DATA FOR PROCESSING —
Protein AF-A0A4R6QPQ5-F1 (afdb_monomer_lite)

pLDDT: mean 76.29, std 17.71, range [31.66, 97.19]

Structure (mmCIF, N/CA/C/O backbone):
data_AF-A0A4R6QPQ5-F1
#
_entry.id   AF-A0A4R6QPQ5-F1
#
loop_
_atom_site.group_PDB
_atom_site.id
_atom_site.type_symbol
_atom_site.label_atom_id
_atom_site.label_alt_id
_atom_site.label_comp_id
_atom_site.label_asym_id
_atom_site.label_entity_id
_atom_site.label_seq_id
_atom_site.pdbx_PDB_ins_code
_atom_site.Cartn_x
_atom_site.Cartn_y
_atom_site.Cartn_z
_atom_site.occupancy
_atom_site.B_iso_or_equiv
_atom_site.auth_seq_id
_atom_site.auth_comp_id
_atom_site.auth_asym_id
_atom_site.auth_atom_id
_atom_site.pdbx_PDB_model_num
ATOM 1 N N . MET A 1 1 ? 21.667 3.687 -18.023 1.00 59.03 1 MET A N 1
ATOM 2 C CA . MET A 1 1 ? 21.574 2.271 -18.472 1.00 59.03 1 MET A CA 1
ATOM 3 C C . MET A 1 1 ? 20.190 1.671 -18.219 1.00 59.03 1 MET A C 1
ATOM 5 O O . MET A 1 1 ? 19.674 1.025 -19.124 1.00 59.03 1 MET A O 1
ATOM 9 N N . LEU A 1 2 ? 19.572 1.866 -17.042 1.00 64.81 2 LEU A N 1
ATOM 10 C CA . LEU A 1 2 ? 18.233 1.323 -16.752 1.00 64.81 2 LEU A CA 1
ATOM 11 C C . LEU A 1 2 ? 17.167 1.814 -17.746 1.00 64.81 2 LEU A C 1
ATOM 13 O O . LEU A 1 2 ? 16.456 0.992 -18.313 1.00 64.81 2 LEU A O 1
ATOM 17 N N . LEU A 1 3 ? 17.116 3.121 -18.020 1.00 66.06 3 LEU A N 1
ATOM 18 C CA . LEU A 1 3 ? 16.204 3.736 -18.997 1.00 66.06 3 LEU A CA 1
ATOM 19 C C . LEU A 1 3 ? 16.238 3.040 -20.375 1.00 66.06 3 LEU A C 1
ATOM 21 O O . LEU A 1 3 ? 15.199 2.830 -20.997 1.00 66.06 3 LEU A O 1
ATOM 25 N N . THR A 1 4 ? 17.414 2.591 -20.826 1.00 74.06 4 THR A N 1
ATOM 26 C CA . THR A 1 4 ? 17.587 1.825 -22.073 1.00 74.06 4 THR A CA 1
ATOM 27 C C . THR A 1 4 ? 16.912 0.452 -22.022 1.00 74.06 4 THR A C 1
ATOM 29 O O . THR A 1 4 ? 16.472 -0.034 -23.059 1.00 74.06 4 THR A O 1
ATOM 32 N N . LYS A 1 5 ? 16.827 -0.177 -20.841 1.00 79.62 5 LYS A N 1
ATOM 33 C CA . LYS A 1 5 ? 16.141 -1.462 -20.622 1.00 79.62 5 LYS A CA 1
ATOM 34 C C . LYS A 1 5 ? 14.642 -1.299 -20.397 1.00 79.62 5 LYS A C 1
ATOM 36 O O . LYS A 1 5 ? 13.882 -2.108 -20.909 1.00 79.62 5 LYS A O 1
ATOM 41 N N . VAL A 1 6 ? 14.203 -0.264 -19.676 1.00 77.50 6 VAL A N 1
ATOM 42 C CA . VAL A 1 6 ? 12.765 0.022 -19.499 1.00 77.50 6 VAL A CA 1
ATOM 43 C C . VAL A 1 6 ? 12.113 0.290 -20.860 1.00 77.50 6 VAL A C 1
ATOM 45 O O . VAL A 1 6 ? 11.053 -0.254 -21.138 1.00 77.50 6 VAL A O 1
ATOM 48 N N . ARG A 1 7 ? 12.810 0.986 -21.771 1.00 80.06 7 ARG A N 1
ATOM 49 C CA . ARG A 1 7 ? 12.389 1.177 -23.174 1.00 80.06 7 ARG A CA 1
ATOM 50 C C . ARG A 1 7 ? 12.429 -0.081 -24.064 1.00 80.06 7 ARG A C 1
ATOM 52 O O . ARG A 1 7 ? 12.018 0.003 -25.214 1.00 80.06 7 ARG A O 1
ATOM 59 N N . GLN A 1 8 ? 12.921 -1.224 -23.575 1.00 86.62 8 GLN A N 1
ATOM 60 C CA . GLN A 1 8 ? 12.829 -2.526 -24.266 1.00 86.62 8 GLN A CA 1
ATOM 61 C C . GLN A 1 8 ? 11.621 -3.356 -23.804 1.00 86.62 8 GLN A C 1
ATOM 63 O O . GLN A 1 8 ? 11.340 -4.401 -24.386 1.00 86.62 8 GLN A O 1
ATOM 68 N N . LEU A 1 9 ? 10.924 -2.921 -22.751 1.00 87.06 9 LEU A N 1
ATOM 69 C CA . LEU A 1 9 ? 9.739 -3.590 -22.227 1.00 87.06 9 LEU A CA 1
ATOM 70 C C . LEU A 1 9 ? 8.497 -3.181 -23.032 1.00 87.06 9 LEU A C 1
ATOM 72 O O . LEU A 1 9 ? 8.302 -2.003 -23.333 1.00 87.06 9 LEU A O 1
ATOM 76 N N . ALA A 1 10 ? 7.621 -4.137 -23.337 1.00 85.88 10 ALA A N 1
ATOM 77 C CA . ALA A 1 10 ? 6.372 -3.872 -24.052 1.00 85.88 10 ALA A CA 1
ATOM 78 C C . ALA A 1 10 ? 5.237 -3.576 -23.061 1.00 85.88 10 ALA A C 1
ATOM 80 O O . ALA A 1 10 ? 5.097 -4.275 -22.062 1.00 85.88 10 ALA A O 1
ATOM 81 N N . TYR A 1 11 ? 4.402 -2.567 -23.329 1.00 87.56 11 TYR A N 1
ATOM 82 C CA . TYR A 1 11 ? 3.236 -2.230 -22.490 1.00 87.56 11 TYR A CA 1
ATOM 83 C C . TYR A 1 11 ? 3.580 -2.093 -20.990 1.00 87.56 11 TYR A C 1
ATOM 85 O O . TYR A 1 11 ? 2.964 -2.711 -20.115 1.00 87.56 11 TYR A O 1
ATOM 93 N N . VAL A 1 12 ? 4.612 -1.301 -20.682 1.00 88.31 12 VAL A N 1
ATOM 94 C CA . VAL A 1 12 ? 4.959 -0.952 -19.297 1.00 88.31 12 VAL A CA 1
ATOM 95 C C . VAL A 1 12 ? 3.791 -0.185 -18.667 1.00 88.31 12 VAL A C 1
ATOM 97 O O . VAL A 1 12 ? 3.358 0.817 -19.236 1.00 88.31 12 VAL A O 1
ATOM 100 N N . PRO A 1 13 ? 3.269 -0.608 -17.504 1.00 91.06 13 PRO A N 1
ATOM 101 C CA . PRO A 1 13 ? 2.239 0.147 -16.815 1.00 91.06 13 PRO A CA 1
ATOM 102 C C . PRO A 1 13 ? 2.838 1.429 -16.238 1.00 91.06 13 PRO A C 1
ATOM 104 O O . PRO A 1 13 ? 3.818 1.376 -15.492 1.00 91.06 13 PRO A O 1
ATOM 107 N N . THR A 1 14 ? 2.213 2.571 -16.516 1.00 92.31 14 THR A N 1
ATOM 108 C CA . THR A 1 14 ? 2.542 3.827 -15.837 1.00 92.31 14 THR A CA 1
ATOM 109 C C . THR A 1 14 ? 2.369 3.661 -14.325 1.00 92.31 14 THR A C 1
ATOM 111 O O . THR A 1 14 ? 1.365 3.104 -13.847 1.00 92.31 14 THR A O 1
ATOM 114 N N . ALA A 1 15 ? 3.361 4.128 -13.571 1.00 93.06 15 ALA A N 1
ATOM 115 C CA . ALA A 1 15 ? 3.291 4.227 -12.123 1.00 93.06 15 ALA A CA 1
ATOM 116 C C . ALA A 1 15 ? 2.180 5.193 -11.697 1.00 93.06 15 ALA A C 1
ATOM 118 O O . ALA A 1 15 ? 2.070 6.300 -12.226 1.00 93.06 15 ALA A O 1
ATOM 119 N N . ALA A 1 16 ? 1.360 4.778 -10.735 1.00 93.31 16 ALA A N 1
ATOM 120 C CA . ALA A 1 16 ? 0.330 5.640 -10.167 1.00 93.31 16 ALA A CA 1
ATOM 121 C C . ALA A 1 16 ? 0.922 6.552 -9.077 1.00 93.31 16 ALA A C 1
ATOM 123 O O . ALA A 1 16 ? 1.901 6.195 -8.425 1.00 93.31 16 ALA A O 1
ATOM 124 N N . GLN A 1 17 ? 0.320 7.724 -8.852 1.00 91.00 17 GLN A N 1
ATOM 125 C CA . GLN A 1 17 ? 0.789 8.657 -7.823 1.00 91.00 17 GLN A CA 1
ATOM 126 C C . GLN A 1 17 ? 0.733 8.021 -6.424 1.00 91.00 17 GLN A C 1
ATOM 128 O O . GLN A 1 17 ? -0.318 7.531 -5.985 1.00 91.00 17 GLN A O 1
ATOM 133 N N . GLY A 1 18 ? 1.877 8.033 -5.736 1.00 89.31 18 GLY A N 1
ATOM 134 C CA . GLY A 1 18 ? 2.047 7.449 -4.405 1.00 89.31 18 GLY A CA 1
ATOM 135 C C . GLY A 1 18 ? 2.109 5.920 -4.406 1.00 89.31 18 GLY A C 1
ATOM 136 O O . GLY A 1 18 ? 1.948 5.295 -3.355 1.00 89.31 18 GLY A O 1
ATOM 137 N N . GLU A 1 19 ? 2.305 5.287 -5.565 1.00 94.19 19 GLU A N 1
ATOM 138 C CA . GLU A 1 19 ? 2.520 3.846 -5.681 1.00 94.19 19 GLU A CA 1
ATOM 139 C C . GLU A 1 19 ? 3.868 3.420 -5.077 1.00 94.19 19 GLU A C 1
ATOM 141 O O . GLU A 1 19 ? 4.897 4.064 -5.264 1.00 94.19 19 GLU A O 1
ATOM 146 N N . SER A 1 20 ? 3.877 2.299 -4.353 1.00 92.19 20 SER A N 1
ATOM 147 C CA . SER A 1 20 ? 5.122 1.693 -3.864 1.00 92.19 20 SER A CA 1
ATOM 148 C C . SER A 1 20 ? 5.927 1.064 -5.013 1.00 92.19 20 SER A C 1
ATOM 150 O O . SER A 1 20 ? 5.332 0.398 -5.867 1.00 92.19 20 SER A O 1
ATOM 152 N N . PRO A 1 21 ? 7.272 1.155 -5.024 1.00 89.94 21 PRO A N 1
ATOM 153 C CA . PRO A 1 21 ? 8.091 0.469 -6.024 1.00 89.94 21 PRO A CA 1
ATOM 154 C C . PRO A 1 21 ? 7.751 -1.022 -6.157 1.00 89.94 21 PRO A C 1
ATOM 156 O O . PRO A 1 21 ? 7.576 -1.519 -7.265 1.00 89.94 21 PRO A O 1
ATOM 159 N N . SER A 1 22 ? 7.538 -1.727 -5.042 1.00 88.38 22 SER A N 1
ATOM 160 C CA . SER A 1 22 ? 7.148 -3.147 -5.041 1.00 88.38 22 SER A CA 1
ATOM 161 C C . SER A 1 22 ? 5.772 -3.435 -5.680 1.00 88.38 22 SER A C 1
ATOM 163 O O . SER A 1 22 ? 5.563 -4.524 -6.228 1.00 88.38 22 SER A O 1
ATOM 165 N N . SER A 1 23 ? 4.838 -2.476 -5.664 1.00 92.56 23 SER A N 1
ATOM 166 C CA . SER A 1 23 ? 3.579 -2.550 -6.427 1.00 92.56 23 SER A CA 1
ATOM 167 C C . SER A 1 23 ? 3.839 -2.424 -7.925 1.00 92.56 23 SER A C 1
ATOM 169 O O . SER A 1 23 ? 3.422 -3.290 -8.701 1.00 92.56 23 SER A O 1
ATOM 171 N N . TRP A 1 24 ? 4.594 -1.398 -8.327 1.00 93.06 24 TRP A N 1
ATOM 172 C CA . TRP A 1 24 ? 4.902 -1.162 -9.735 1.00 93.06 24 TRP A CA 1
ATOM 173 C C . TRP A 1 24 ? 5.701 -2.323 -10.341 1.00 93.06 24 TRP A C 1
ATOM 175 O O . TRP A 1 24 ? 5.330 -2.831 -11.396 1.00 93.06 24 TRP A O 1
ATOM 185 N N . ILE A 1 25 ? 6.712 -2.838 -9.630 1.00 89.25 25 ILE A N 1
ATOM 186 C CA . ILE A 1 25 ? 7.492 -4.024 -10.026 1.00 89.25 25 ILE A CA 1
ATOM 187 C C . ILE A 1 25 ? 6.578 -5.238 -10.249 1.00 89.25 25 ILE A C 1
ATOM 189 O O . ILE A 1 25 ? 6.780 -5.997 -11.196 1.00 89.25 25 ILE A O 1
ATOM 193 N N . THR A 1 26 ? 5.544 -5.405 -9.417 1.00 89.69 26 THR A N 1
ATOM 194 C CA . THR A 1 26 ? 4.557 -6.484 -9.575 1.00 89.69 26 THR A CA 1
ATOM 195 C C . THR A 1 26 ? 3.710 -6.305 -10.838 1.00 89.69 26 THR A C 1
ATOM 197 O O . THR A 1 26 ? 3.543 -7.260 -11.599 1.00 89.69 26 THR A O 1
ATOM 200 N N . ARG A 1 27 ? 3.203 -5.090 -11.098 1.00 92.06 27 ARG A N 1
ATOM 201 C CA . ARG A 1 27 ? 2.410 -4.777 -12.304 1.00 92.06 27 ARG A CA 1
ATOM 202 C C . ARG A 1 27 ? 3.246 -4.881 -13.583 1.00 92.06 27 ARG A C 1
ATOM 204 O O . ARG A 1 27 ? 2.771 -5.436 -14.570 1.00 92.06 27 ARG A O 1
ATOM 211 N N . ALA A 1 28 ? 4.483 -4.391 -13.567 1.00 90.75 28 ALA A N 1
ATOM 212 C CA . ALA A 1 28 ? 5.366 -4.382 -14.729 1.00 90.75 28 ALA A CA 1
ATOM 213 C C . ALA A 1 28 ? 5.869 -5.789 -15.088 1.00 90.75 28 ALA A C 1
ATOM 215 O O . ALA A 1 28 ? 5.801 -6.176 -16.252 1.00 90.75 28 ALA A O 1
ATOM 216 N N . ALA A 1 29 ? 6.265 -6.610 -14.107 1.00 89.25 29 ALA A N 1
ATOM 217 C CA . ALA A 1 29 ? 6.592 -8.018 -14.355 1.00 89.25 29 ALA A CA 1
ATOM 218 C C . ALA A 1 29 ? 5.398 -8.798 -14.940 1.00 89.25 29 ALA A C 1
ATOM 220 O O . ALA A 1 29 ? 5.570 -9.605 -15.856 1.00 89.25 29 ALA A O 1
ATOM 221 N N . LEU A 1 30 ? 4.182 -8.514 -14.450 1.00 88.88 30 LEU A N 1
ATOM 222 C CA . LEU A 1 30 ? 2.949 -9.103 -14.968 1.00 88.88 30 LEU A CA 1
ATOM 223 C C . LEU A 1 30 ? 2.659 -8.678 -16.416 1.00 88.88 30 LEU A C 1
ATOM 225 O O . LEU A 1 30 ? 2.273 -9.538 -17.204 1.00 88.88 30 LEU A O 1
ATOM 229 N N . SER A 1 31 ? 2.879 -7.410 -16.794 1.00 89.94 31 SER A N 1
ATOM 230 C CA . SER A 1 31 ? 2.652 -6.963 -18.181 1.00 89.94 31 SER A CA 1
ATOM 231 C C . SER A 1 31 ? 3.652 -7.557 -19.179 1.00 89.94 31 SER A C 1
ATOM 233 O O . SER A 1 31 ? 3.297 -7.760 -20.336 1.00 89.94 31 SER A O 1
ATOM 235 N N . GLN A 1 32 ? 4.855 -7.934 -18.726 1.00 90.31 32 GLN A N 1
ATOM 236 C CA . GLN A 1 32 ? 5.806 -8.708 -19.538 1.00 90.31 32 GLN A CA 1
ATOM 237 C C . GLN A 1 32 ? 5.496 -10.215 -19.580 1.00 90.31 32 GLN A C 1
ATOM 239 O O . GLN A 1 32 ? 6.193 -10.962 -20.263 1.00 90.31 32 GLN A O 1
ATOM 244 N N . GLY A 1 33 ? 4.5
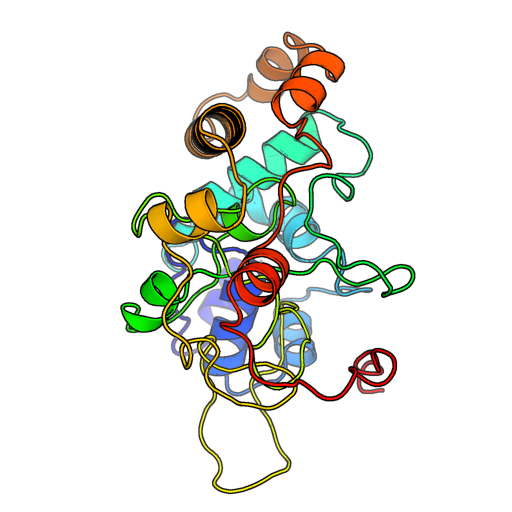15 -10.699 -18.810 1.00 88.06 33 GLY A N 1
ATOM 245 C CA . GLY A 1 33 ? 4.230 -12.130 -18.692 1.00 88.06 33 GLY A CA 1
ATOM 246 C C . GLY A 1 33 ? 5.361 -12.939 -18.043 1.00 88.06 33 GLY A C 1
ATOM 247 O O . GLY A 1 33 ? 5.554 -14.100 -18.407 1.00 88.06 33 GLY A O 1
ATOM 248 N N . VAL A 1 34 ? 6.116 -12.358 -17.095 1.00 86.94 34 VAL A N 1
ATOM 249 C CA . VAL A 1 34 ? 7.231 -13.044 -16.408 1.00 86.94 34 VAL A CA 1
ATOM 250 C C . VAL A 1 34 ? 7.120 -13.018 -14.876 1.00 86.94 34 VAL A C 1
ATOM 252 O O . VAL A 1 34 ? 6.480 -12.161 -14.268 1.00 86.94 34 VAL A O 1
ATOM 255 N N . ARG A 1 35 ? 7.797 -13.968 -14.215 1.00 84.88 35 ARG A N 1
ATOM 256 C CA . ARG A 1 35 ? 7.966 -13.972 -12.749 1.00 84.88 35 ARG A CA 1
ATOM 257 C C . ARG A 1 35 ? 8.870 -12.816 -12.310 1.00 84.88 35 ARG A C 1
ATOM 259 O O . ARG A 1 35 ? 9.826 -12.495 -13.016 1.00 84.88 35 ARG A O 1
ATOM 266 N N . ILE A 1 36 ? 8.671 -12.307 -11.088 1.00 84.19 36 ILE A N 1
ATOM 267 C CA . ILE A 1 36 ? 9.489 -11.230 -10.488 1.00 84.19 36 ILE A CA 1
ATOM 268 C C . ILE A 1 36 ? 10.996 -11.472 -10.676 1.00 84.19 36 ILE A C 1
ATOM 270 O O . ILE A 1 36 ? 11.659 -10.632 -11.271 1.00 84.19 36 ILE A O 1
ATOM 274 N N . ARG A 1 37 ? 11.524 -12.646 -10.285 1.00 81.56 37 ARG A N 1
ATOM 275 C CA . ARG A 1 37 ? 12.962 -12.991 -10.401 1.00 81.56 37 ARG A CA 1
ATOM 276 C C . ARG A 1 37 ? 13.514 -12.826 -11.827 1.00 81.56 37 ARG A C 1
ATOM 278 O O . ARG A 1 37 ? 14.674 -12.467 -11.984 1.00 81.56 37 ARG A O 1
ATOM 285 N N . ALA A 1 38 ? 12.707 -13.065 -12.864 1.00 85.75 38 ALA A N 1
ATOM 286 C CA . ALA A 1 38 ? 13.116 -12.869 -14.256 1.00 85.75 38 ALA A CA 1
ATOM 287 C C . ALA A 1 38 ? 13.088 -11.384 -14.660 1.00 85.75 38 ALA A C 1
ATOM 289 O O . ALA A 1 38 ? 14.046 -10.903 -15.262 1.00 85.75 38 ALA A O 1
ATOM 290 N N . PHE A 1 39 ? 12.043 -10.648 -14.267 1.00 87.12 39 PHE A N 1
ATOM 291 C CA . PHE A 1 39 ? 11.925 -9.203 -14.501 1.00 87.12 39 PHE A CA 1
ATOM 292 C C . PHE A 1 39 ? 13.065 -8.415 -13.839 1.00 87.12 39 PHE A C 1
ATOM 294 O O . PHE A 1 39 ? 13.733 -7.604 -14.481 1.00 87.12 39 PHE A O 1
ATOM 301 N N . THR A 1 40 ? 13.348 -8.704 -12.565 1.00 81.75 40 THR A N 1
ATOM 302 C CA . THR A 1 40 ? 14.423 -8.048 -11.812 1.00 81.75 40 THR A CA 1
ATOM 303 C C . THR A 1 40 ? 15.790 -8.400 -12.399 1.00 81.75 40 THR A C 1
ATOM 305 O O . THR A 1 40 ? 16.591 -7.499 -12.641 1.00 81.75 40 THR A O 1
ATOM 308 N N . ASN A 1 41 ? 16.034 -9.672 -12.749 1.00 84.19 41 ASN A N 1
ATOM 309 C CA . ASN A 1 41 ? 17.262 -10.090 -13.435 1.00 84.19 41 ASN A CA 1
ATOM 310 C C . ASN A 1 41 ? 17.461 -9.373 -14.781 1.00 84.19 41 ASN A C 1
ATOM 312 O O . ASN A 1 41 ? 18.571 -8.911 -15.048 1.00 84.19 41 ASN A O 1
ATOM 316 N N . PHE A 1 42 ? 16.411 -9.234 -15.603 1.00 85.62 42 PHE A N 1
ATOM 317 C CA . PHE A 1 42 ? 16.479 -8.506 -16.877 1.00 85.62 42 PHE A CA 1
ATOM 318 C C . PHE A 1 42 ? 16.923 -7.055 -16.664 1.00 85.62 42 PHE A C 1
ATOM 320 O O . PHE A 1 42 ? 17.895 -6.605 -17.278 1.00 85.62 42 PHE A O 1
ATOM 327 N N . LEU A 1 43 ? 16.291 -6.339 -15.728 1.00 79.31 43 LEU A N 1
ATOM 328 C CA . LEU A 1 43 ? 16.664 -4.960 -15.392 1.00 79.31 43 LEU A CA 1
ATOM 329 C C . LEU A 1 43 ? 18.070 -4.869 -14.763 1.00 79.31 43 LEU A C 1
ATOM 331 O O . LEU A 1 43 ? 18.773 -3.876 -14.959 1.00 79.31 43 LEU A O 1
ATOM 335 N N . GLY A 1 44 ? 18.572 -5.961 -14.182 1.00 75.50 44 GLY A N 1
ATOM 336 C CA . GLY A 1 44 ? 19.904 -6.086 -13.572 1.00 75.50 44 GLY A CA 1
ATOM 337 C C . GLY A 1 44 ? 19.877 -6.023 -12.042 1.00 75.50 44 GLY A C 1
ATOM 338 O O . GLY A 1 44 ? 20.920 -5.906 -11.403 1.00 75.50 44 GLY A O 1
ATOM 339 N N . TRP A 1 45 ? 18.686 -6.086 -11.452 1.00 74.75 45 TRP A N 1
ATOM 340 C CA . TRP A 1 45 ? 18.431 -5.936 -10.029 1.00 74.75 45 TRP A CA 1
ATOM 341 C C . TRP A 1 45 ? 18.553 -7.282 -9.307 1.00 74.75 45 TRP A C 1
ATOM 343 O O . TRP A 1 45 ? 17.697 -8.162 -9.428 1.00 74.75 45 TRP A O 1
ATOM 353 N N . LYS A 1 46 ? 19.627 -7.435 -8.527 1.00 62.22 46 LYS A N 1
ATOM 354 C CA . LYS A 1 46 ? 19.880 -8.608 -7.679 1.00 62.22 46 LYS A CA 1
ATOM 355 C C . LYS A 1 46 ? 19.383 -8.356 -6.253 1.00 62.22 46 LYS A C 1
ATOM 357 O O . LYS A 1 46 ? 20.166 -8.007 -5.374 1.00 62.22 46 LYS A O 1
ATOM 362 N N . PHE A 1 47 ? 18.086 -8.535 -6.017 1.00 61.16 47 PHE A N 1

YOUR ASSIGNMENT —
Only the lines from the top of the data through the line that contains "ATOM 29 O O" should be quoted, exactly as they stand.

SOLUTION TO THE EXERCISE —
Protein AF-A0A4R6QPQ5-F1 (afdb_monomer_lite)

pLDDT: mean 76.29, std 17.71, range [31.66, 97.19]

Structure (mmCIF, N/CA/C/O backbone):
data_AF-A0A4R6QPQ5-F1
#
_entry.id   AF-A0A4R6QPQ5-F1
#
loop_
_atom_site.group_PDB
_atom_site.id
_atom_site.type_symbol
_atom_site.label_atom_id
_atom_site.label_alt_id
_atom_site.label_comp_id
_atom_site.label_asym_id
_atom_site.label_entity_id
_atom_site.label_seq_id
_atom_site.pdbx_PDB_ins_code
_atom_site.Cartn_x
_atom_site.Cartn_y
_atom_site.Cartn_z
_atom_site.occupancy
_atom_site.B_iso_or_equiv
_atom_site.auth_seq_id
_atom_site.auth_comp_id
_atom_site.auth_asym_id
_atom_site.auth_atom_id
_atom_site.pdbx_PDB_model_num
ATOM 1 N N . MET A 1 1 ? 21.667 3.687 -18.023 1.00 59.03 1 MET A N 1
ATOM 2 C CA . MET A 1 1 ? 21.574 2.271 -18.472 1.00 59.03 1 MET A CA 1
ATOM 3 C C . MET A 1 1 ? 20.190 1.671 -18.219 1.00 59.03 1 MET A C 1
ATOM 5 O O . MET A 1 1 ? 19.674 1.025 -19.124 1.00 59.03 1 MET A O 1
ATOM 9 N N . LEU A 1 2 ? 19.572 1.866 -17.042 1.00 64.81 2 LEU A N 1
ATOM 10 C CA . LEU A 1 2 ? 18.233 1.323 -16.752 1.00 64.81 2 LEU A CA 1
ATOM 11 C C . LEU A 1 2 ? 17.167 1.814 -17.746 1.00 64.81 2 LEU A C 1
ATOM 13 O O . LEU A 1 2 ? 16.456 0.992 -18.313 1.00 64.81 2 LEU A O 1
ATOM 17 N N . LEU A 1 3 ? 17.116 3.121 -18.020 1.00 66.06 3 LEU A N 1
ATOM 18 C CA . LEU A 1 3 ? 16.204 3.736 -18.997 1.00 66.06 3 LEU A CA 1
ATOM 19 C C . LEU A 1 3 ? 16.238 3.040 -20.375 1.00 66.06 3 LEU A C 1
ATOM 21 O O . LEU A 1 3 ? 15.199 2.830 -20.997 1.00 66.06 3 LEU A O 1
ATOM 25 N N . THR A 1 4 ? 17.414 2.591 -20.826 1.00 74.06 4 THR A N 1
ATOM 26 C CA . THR A 1 4 ? 17.587 1.825 -22.073 1.00 74.06 4 THR A CA 1
ATOM 27 C C . THR A 1 4 ? 16.912 0.452 -22.022 1.00 74.06 4 THR A C 1
ATOM 29 O O . THR A 1 4 ? 16.472 -0.034 -23.059 1.00 74.06 4 THR A O 1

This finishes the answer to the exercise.